It will be very helpful if someone can suggest some solution.

KenaHemnani avatar Dec 30 '20 15:12 KenaHemnani

I have made a folder of new_checkpoints inside /content/habitat-lab/data/new_checkpoints/depth.pth and trying to run above command.

KenaHemnani avatar Dec 30 '20 15:12 KenaHemnani

Hi @KenaHemnani i am not a developer but I have some experience with habitat. I encountered your error and the issue is that newer checkpoint files also contain the config file they were trained with while the older ones do not. The PPO checkpoints are older. As a result you can use a workaround and just take the config specified by your yaml: The issue is the code in the ppo trainer that throws your error: if self.config.EVAL.USE_CKPT_CONFIG: config = self._setup_eval_config(ckpt_dict["config"]) else: config = self.config.clone() so it tries to get the dict but doesnt find it - instead you can do this: try: config = trainer._setup_eval_config(ckpt_dict["config"]) except: config = trainer.config.clone() or just clone the config by default. Edit: to preempt further issues :

  1. depending on your habitat installation, the pretrained models might not give good results and or produce more errors. I sometimes had issues where the layers of the networks were renamed - this can be fixed with a script that simple changes the names in the dict, there is an issue on github where the devs even share a script i think.
  2. also depending on your software version - the order of the moves of the robot has changed and as a result the robot that is using the pretrained ppo model might just move incorrectly (think left instead of right) - as a result i got a success rate of pretty much nothing. If this is the case you can try to change the order of the robot moves (forward, left, right etc.) or completely retrain.
  3. for me the ddppo-models had all the issues listed above but the robot moves correctly. Depending on what you are trying to do it might just be a better use of your time to go to those models. All of this advice is only based on my experiences (which might be caused by my code) and around 1 month out of date so things might have changed. Best of luck !

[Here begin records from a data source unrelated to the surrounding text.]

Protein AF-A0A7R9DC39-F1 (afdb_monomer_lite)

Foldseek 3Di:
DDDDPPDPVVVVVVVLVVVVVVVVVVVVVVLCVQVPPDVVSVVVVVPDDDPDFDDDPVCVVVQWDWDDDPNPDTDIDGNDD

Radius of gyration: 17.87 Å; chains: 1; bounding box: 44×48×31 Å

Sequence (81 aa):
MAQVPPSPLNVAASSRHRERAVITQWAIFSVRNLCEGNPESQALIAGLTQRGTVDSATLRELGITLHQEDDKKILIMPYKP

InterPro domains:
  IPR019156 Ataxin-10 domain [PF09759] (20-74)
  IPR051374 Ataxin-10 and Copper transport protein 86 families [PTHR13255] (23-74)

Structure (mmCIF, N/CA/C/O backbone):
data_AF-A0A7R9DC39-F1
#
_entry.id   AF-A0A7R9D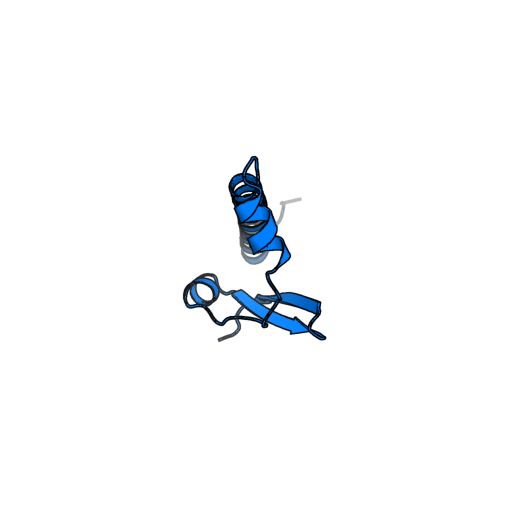C39-F1
#
loop_
_atom_site.group_PDB
_atom_site.id
_atom_site.type_symbol
_atom_site.label_atom_id
_atom_site.label_alt_id
_atom_site.label_comp_id
_atom_site.label_asym_id
_atom_site.label_entity_id
_atom_site.label_seq_id
_atom_site.pdbx_PDB_ins_code
_atom_site.Cartn_x
_atom_site.Cartn_y
_atom_site.Cartn_z
_atom_site.occupancy
_atom_site.B_iso_or_equiv
_atom_site.auth_seq_id
_atom_site.auth_comp_id
_atom_site.auth_asym_id
_atom_site.auth_atom_id
_atom_site.pdbx_PDB_model_num
ATOM 1 N N . MET A 1 1 ? 35.501 -31.275 -1.957 1.00 40.75 1 MET A N 1
ATOM 2 C CA . MET A 1 1 ? 34.517 -30.771 -0.975 1.00 40.75 1 MET A CA 1
ATOM 3 C C . MET A 1 1 ? 33.200 -30.603 -1.718 1.00 40.75 1 MET A C 1
ATOM 5 O O . MET A 1 1 ? 33.093 -29.688 -2.521 1.00 40.75 1 MET A O 1
ATOM 9 N N . ALA A 1 2 ? 32.274 -31.558 -1.591 1.00 42.09 2 ALA A N 1
ATOM 10 C CA . ALA A 1 2 ? 31.004 -31.518 -2.317 1.00 42.09 2 ALA A CA 1
ATOM 11 C C . ALA A 1 2 ? 30.086 -30.476 -1.667 1.00 42.09 2 ALA A C 1
ATOM 13 O O . ALA A 1 2 ? 29.846 -30.519 -0.461 1.00 42.09 2 ALA A O 1
ATOM 14 N N . GLN A 1 3 ? 29.637 -29.511 -2.462 1.00 53.22 3 GLN A N 1
ATOM 15 C CA . GLN A 1 3 ? 28.723 -28.460 -2.043 1.00 53.22 3 GLN A 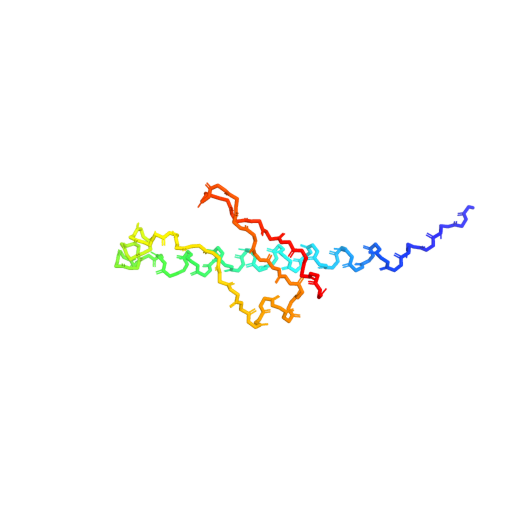CA 1
ATOM 16 C C . GLN A 1 3 ? 27.385 -29.121 -1.697 1.00 53.22 3 GLN A C 1
ATOM 18 O O . GLN A 1 3 ? 26.718 -29.676 -2.569 1.00 53.22 3 GLN A O 1
ATOM 23 N N . VAL A 1 4 ? 27.044 -29.146 -0.407 1.00 58.81 4 VAL A N 1
ATOM 24 C CA . VAL A 1 4 ? 25.765 -29.676 0.080 1.00 58.81 4 VAL A CA 1
ATOM 25 C C . VAL A 1 4 ? 24.647 -28.905 -0.632 1.00 58.81 4 VAL A C 1
ATOM 27 O O . VAL A 1 4 ? 24.655 -27.671 -0.573 1.00 58.81 4 VAL A O 1
ATOM 30 N N . PRO A 1 5 ? 23.721 -29.578 -1.342 1.00 57.09 5 PRO A N 1
ATOM 31 C CA . PRO A 1 5 ? 22.644 -28.892 -2.039 1.00 57.09 5 PRO A CA 1
ATOM 32 C C . PRO A 1 5 ? 21.809 -28.106 -1.018 1.00 57.09 5 PRO A C 1
ATOM 34 O O . PRO A 1 5 ? 21.515 -28.632 0.060 1.00 57.09 5 PRO A O 1
ATOM 37 N N . PRO A 1 6 ? 21.447 -26.843 -1.306 1.00 57.19 6 PRO A N 1
ATOM 38 C CA . PRO A 1 6 ? 20.693 -26.034 -0.363 1.00 57.19 6 PRO A CA 1
ATOM 39 C C . PRO A 1 6 ? 19.350 -26.708 -0.070 1.00 57.19 6 PRO A C 1
ATOM 41 O O . PRO A 1 6 ? 18.591 -27.028 -0.984 1.00 57.19 6 PRO A O 1
ATOM 44 N N . SER A 1 7 ? 19.061 -26.924 1.215 1.00 57.75 7 SER A N 1
ATOM 45 C CA . SER A 1 7 ? 17.804 -27.506 1.684 1.00 57.75 7 SER A CA 1
ATOM 46 C C . SER A 1 7 ? 16.596 -26.770 1.075 1.00 57.75 7 SER A C 1
ATOM 48 O O . SER A 1 7 ? 16.617 -25.536 1.002 1.00 57.75 7 SER A O 1
ATOM 50 N N . PRO A 1 8 ? 15.512 -27.474 0.694 1.00 55.69 8 PRO A N 1
ATOM 51 C CA . PRO A 1 8 ? 14.369 -26.900 -0.035 1.00 55.69 8 PRO A CA 1
ATOM 52 C C . PRO A 1 8 ? 13.691 -25.708 0.672 1.00 55.69 8 PRO A C 1
ATOM 54 O O . PRO A 1 8 ? 13.126 -24.831 0.021 1.00 55.69 8 PRO A O 1
ATOM 57 N N . LEU A 1 9 ? 13.825 -25.614 1.999 1.00 54.31 9 LEU A N 1
ATOM 58 C CA . LEU A 1 9 ? 13.383 -24.473 2.810 1.00 54.31 9 LEU A CA 1
ATOM 59 C C . LEU A 1 9 ? 14.057 -23.137 2.437 1.00 54.31 9 LEU A C 1
ATOM 61 O O . LEU A 1 9 ? 13.404 -22.097 2.506 1.00 54.31 9 LEU A O 1
ATOM 65 N N . ASN A 1 10 ? 15.328 -23.143 2.019 1.00 53.66 10 ASN A N 1
ATOM 66 C CA . ASN A 1 10 ? 16.070 -21.918 1.691 1.00 53.66 10 ASN A CA 1
ATOM 67 C C . ASN A 1 10 ? 15.631 -21.334 0.332 1.00 53.66 10 ASN A C 1
ATOM 69 O O . ASN A 1 10 ? 15.469 -20.124 0.172 1.00 53.66 10 ASN A O 1
ATOM 73 N N . VAL A 1 11 ? 15.335 -22.206 -0.635 1.00 52.62 11 VAL A N 1
ATOM 74 C CA . VAL A 1 11 ? 14.900 -21.800 -1.982 1.00 52.62 11 VAL A CA 1
ATOM 75 C C . VAL A 1 11 ? 13.503 -21.166 -1.945 1.00 52.62 11 VAL A C 1
ATOM 77 O O . VAL A 1 11 ? 13.297 -20.097 -2.518 1.00 52.62 11 VAL A O 1
ATOM 80 N N . ALA A 1 12 ? 12.569 -21.761 -1.196 1.00 52.34 12 ALA A N 1
ATOM 81 C CA . ALA A 1 12 ? 11.211 -21.233 -1.036 1.00 52.34 12 ALA A CA 1
ATOM 82 C C . ALA A 1 12 ? 11.143 -19.952 -0.179 1.00 52.34 12 ALA A C 1
ATOM 84 O O . ALA A 1 12 ? 10.191 -19.176 -0.271 1.00 52.34 12 ALA A O 1
ATOM 85 N N . ALA A 1 13 ? 12.122 -19.711 0.699 1.00 52.47 13 ALA A N 1
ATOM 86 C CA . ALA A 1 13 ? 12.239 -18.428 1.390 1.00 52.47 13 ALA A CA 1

ronjamoller avatar Dec 30 '20 15:12 ronjamoller

@ronjamoller Thank you very much for the suggestion. I have tried using both ways as you mentioned above. But, both way getting same error as previous ones. Is there can be any other way?

Thank you for these suggestion. It will really helpful.

KenaHemnani avatar Dec 30 '20 18:12 KenaHemnani

When I try running: !python -u habitat_baselines/run.py --exp-config habitat_baselines/config/pointnav/ppo_pointnav_example.yaml --run-type train !python -u habitat_baselines/run.py --exp-config habitat_baselines/config/pointnav/ppo_pointnav_example.yaml --run-type eval

Training ppo_point_nav_example from scratch and then on eval mode. It is working fine. But, for checkpoints of pretrained models it is showing above errors.

KenaHemnani avatar Dec 30 '20 18:12 KenaHemnani

Have you tried replacing config = self._setup_eval_config(ckpt_dict["config"]) with config = trainer.config.clone() in the places where the program gives the error ? That is how I fixed that issue - as for your experiments, that is exactly the problem - newer checkpoint files contain a config entry, older checkpoint files do not. While it might be feasible to retrain the simple PPO model I think it is worth to try fixing this issue to get a good pretrained model to run later (the DDPPO models are way too big to train from scratch). tldr: if the error is the same, then there is still a part of the code that tries to access ckpt_dict["config"], which does not exist - you have the change them like above - it is uncomfortable to change the code in habitat_baselines/rl/ppo/ppo_trainer.py but i dont see another way. Good luck, dont be deterred !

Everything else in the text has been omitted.